A meaningful portion of mined coins haven’t moved in over a decade. Satoshi’s estimated 1.1 million BTC have not budged since 2010 and probably never will. Lost coins — keys destroyed, drives wiped, seed phrases forgotten — are conservatively estimated in the millions. None of those can actually be sold at the current price. Market cap assumes every coin is liquid. It isn’t. Treat it as a comparative anchor across time and against other assets, not as a literal valuation of “all the Bitcoin.”
Circulating versus total supply
Bitcoin has a hard cap. The whitepaper and source code agree: the block subsidy halves every 210,000 blocks (roughly four years), and the geometric series converges. Terminal supply lands at approximately 20.999999 million BTC — a hair under 21 million, thanks to an early integer-rounding quirk. Today about 19.85 million are mined; the rest emerges block by block as halvings cut issuance.

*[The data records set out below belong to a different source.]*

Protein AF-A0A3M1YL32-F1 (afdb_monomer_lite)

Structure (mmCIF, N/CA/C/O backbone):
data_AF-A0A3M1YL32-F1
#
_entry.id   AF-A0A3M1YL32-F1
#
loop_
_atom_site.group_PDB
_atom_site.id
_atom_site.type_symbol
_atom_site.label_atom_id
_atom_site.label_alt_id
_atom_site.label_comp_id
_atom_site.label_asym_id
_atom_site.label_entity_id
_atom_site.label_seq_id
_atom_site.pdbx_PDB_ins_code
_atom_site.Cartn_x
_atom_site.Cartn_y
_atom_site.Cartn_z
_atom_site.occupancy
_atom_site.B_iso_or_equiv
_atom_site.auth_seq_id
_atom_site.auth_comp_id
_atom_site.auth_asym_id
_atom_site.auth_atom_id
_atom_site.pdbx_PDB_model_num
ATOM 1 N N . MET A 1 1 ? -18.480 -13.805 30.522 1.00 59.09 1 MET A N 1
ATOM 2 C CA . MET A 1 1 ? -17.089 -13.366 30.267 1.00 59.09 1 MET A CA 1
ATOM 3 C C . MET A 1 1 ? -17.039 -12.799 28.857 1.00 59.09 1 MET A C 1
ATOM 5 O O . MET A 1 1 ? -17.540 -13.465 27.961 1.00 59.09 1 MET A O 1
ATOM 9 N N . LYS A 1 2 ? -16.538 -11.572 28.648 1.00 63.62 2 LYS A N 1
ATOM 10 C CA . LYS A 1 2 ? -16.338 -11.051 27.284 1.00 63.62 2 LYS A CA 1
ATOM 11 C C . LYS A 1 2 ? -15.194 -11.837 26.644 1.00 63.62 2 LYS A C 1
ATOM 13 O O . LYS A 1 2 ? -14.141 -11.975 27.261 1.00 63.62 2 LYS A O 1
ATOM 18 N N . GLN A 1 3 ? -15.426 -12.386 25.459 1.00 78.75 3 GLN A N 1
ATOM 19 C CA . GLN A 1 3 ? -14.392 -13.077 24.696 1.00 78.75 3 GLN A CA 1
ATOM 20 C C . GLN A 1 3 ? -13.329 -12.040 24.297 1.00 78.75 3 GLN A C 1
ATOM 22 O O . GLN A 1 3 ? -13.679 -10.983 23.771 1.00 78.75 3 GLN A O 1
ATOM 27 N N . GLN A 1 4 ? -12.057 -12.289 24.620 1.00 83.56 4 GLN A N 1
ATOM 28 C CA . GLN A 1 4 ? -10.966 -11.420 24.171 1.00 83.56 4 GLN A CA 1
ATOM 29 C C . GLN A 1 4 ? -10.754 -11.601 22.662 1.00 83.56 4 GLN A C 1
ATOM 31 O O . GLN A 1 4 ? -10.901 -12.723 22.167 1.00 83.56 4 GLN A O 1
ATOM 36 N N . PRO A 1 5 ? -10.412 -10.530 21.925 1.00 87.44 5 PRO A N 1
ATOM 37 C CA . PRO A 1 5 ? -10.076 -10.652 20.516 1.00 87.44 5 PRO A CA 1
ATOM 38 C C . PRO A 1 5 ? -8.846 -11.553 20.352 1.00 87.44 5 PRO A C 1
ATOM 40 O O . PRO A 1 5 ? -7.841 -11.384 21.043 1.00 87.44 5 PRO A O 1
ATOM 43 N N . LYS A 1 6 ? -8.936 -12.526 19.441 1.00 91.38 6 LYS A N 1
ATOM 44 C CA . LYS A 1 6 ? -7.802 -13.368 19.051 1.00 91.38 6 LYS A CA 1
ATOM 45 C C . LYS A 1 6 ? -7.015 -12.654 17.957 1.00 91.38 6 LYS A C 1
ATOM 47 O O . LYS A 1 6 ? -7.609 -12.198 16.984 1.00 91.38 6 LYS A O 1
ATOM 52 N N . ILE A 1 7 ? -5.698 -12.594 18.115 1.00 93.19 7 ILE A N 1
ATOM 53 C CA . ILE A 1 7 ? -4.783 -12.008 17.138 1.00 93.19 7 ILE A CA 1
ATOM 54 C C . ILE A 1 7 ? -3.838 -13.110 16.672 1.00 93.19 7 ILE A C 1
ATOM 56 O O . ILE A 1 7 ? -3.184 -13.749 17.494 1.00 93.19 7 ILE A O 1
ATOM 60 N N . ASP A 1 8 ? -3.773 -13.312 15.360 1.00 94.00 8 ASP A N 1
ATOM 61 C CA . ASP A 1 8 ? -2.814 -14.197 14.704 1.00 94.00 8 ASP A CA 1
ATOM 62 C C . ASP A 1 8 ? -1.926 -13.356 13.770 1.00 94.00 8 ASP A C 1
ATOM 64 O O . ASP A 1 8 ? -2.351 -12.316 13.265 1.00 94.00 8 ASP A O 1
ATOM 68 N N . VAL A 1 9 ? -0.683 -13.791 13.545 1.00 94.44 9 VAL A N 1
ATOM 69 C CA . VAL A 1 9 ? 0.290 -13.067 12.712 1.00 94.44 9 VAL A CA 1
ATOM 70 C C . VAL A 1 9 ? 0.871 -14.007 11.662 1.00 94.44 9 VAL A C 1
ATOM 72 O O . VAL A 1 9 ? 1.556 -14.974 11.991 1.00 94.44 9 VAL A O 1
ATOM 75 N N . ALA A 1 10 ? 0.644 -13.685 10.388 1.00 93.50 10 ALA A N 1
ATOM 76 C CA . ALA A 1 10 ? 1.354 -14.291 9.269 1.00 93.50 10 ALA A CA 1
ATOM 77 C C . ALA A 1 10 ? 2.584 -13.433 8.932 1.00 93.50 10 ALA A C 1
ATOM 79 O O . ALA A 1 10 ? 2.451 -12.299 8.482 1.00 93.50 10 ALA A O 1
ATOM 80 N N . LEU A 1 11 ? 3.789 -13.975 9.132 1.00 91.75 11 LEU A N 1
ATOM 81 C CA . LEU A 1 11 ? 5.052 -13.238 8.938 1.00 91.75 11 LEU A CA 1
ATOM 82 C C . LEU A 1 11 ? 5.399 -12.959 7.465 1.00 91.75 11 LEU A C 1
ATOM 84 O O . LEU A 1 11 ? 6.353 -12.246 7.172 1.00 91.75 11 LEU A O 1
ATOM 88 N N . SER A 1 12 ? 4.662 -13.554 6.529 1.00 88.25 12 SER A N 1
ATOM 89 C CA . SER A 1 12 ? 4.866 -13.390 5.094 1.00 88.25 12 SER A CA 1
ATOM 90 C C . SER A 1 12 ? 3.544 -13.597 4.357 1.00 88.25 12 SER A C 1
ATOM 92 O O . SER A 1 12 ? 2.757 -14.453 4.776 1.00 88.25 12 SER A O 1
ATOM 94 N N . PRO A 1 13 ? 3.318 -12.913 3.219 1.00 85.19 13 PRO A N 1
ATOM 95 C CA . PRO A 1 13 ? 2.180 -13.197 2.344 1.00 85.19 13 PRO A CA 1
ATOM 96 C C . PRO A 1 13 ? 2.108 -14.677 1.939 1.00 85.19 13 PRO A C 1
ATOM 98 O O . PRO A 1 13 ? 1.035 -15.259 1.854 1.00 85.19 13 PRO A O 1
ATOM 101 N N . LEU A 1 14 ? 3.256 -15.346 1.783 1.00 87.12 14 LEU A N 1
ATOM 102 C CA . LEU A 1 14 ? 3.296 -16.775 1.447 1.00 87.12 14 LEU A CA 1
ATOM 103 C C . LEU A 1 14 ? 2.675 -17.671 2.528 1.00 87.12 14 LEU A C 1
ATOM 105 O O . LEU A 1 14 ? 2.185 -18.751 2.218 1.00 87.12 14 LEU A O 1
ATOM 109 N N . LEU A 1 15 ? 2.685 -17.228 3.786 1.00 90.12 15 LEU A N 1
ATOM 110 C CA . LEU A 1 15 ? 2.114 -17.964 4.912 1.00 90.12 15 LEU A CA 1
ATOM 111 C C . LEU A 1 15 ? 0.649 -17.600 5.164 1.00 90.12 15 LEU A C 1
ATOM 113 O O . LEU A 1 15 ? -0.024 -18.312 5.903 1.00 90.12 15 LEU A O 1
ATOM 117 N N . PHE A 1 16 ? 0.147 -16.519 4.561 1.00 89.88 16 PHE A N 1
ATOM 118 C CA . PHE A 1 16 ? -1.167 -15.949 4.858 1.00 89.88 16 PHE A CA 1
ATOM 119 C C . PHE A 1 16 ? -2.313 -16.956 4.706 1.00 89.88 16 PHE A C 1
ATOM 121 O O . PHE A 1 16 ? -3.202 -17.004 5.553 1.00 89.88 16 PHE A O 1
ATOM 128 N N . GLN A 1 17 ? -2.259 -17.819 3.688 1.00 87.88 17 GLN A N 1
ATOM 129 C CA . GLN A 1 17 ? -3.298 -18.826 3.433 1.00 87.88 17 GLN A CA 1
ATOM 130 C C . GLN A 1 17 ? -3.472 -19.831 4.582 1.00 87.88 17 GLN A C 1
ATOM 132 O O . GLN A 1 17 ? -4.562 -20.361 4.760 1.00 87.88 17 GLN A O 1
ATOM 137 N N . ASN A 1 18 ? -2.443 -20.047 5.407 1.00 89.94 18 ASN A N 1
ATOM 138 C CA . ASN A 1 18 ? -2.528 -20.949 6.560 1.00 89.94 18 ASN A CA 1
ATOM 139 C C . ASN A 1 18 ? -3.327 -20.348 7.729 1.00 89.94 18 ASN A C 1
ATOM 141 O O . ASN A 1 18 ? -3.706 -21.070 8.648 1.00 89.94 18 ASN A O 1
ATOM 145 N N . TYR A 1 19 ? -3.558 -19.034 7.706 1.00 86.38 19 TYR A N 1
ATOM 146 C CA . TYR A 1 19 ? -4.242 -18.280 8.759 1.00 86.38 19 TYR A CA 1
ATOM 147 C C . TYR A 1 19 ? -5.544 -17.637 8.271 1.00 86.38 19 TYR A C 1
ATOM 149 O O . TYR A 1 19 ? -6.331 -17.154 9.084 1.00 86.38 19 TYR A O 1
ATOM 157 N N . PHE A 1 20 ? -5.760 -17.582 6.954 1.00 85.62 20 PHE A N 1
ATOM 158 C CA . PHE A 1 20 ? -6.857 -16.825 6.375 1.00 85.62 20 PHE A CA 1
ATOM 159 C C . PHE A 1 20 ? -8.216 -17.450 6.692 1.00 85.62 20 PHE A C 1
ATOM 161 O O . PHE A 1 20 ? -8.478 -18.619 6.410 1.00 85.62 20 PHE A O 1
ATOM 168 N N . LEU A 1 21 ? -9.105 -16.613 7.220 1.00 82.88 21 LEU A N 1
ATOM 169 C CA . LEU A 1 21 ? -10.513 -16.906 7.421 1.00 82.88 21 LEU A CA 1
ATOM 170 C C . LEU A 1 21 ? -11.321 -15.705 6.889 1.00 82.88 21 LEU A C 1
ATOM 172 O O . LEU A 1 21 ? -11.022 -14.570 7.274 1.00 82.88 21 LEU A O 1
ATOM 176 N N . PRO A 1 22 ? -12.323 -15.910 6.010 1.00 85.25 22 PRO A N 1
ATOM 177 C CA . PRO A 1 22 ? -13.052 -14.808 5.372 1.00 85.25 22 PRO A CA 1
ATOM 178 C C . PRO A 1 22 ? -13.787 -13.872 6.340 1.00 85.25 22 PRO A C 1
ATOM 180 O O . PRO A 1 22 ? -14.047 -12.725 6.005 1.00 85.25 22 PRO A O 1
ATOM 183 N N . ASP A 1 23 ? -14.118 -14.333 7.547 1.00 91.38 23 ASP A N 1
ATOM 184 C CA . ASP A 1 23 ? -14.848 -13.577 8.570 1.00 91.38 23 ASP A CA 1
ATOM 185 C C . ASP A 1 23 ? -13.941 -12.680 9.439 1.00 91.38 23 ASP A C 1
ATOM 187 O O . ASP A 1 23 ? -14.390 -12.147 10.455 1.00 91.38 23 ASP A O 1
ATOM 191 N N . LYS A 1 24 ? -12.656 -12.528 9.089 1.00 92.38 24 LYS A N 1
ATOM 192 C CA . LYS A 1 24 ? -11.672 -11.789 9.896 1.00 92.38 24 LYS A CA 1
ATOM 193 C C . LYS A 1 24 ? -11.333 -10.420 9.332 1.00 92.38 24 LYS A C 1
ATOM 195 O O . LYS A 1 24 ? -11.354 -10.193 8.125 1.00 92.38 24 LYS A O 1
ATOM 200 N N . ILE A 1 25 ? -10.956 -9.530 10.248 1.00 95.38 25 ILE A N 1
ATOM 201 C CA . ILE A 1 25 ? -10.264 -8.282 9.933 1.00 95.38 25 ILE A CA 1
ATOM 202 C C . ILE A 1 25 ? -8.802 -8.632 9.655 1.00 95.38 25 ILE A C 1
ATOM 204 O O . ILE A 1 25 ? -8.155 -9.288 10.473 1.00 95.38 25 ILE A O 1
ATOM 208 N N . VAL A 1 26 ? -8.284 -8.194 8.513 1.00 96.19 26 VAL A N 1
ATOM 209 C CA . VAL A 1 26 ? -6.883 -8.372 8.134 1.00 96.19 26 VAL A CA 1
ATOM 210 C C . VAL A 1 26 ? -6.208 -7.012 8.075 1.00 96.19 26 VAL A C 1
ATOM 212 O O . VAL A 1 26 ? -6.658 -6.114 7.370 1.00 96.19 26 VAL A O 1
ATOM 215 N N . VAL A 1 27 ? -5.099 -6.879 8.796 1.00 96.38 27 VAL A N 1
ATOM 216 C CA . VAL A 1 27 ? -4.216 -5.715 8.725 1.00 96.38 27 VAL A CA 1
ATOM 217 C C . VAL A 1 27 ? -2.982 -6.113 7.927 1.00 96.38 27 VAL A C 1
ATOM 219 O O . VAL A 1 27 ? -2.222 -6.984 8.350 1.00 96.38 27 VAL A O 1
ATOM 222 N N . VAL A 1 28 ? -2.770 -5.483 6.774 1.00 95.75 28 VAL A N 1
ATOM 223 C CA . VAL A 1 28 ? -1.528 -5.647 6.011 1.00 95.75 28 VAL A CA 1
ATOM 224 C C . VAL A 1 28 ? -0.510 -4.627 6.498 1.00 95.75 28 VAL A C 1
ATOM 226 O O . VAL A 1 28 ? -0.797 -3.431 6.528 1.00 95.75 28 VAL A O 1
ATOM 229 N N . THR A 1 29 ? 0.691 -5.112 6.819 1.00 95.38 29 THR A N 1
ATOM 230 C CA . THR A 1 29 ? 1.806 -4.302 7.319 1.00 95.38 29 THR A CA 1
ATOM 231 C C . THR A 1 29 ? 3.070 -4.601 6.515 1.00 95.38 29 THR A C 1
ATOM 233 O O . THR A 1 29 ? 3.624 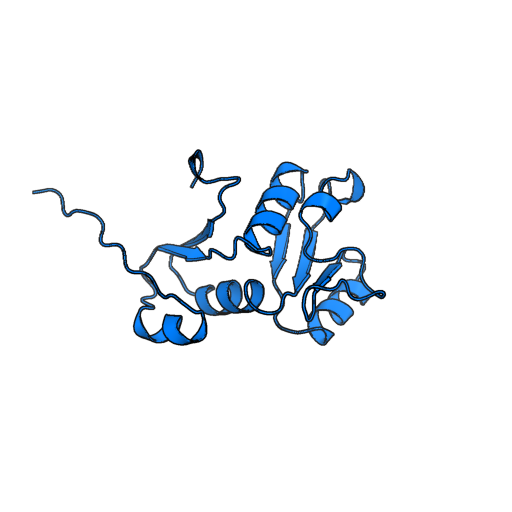-5.693 6.592 1.00 95.38 29 THR A O 1
ATOM 236 N N . ASP A 1 30 ? 3.535 -3.613 5.753 1.00 94.12 30 ASP A N 1
ATOM 237 C CA . ASP A 1 30 ? 4.799 -3.609 5.008 1.00 94.12 30 ASP A CA 1
ATOM 238 C C . ASP A 1 30 ? 5.436 -2.225 5.199 1.00 94.12 30 ASP A C 1
ATOM 240 O O . ASP A 1 30 ? 5.377 -1.344 4.335 1.00 94.12 30 ASP A O 1
ATOM 244 N N . VAL A 1 31 ? 5.965 -2.015 6.412 1.00 94.81 31 VAL A N 1
ATOM 245 C CA . VAL A 1 31 ? 6.460 -0.713 6.891 1.00 94.81 31 VAL A CA 1
ATOM 246 C C . VAL A 1 31 ? 7.558 -0.155 5.983 1.00 94.81 31 VAL A C 1
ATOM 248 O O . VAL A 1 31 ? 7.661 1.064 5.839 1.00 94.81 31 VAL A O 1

This is why “circulating supply” and “total supply” are essentially the same number for Bitcoin. No treasury, no founder allocation, no unlock cliff. What exists exists because it was mined under the same rules every node enforces. Jameson Lopp maintains a clean reference at lopp.net/bitcoin-information.html.
Why we use CoinGecko
For pricing I use the CoinGecko API. It’s free at our volume, supports 60+ fiat currencies — including THB, which many providers skip — and has been more stable in my testing than alternatives. For block and mempool data I use mempool.space directly. Don’t trust, verify: every number on this site links back to a primary source you can check.
Reading the 24h change
The 24h price change is the most-clicked, least-useful number on every Bitcoin dashboard, including this one. A 2% daily move means almost nothing. ETF flow imbalances, futures basis arbitrage, leverage liquidations cascading on perps, a single whale rebalancing — any of these can produce intraday moves that reverse the next day. The number is honest; the implied story usually isn’t.
I don’t use the 24h change to make decisions, and I’d suggest you don’t either. Stack on a schedule. Look at multi-month trends if you must look. The daily candle is mostly noise.
The sat per dollar mental model
The single most useful framing I’ve internalized: invert the price. Instead of “Bitcoin is at $95,000,” think “one dollar buys about 1,053 sats.” That’s sats-per-USD. As Bitcoin appreciates, sats-per-USD falls. The end state — hyperbitcoinization — is sats-per-USD approaching zero, because no quantity of dollars meaningfully purchases sats anymore.
This frame fixes a psychological bug in fiat-denominated thinking. When the BTC/USD chart goes up, sats-per-USD goes down, and stacking gets harder. When everyone panics and the chart is red, sats-per-USD goes up, and your stack accelerates. The chart at the top of this page is fiat-pricing Bitcoin. The mental model I actually use is Bitcoin-pricing fiat.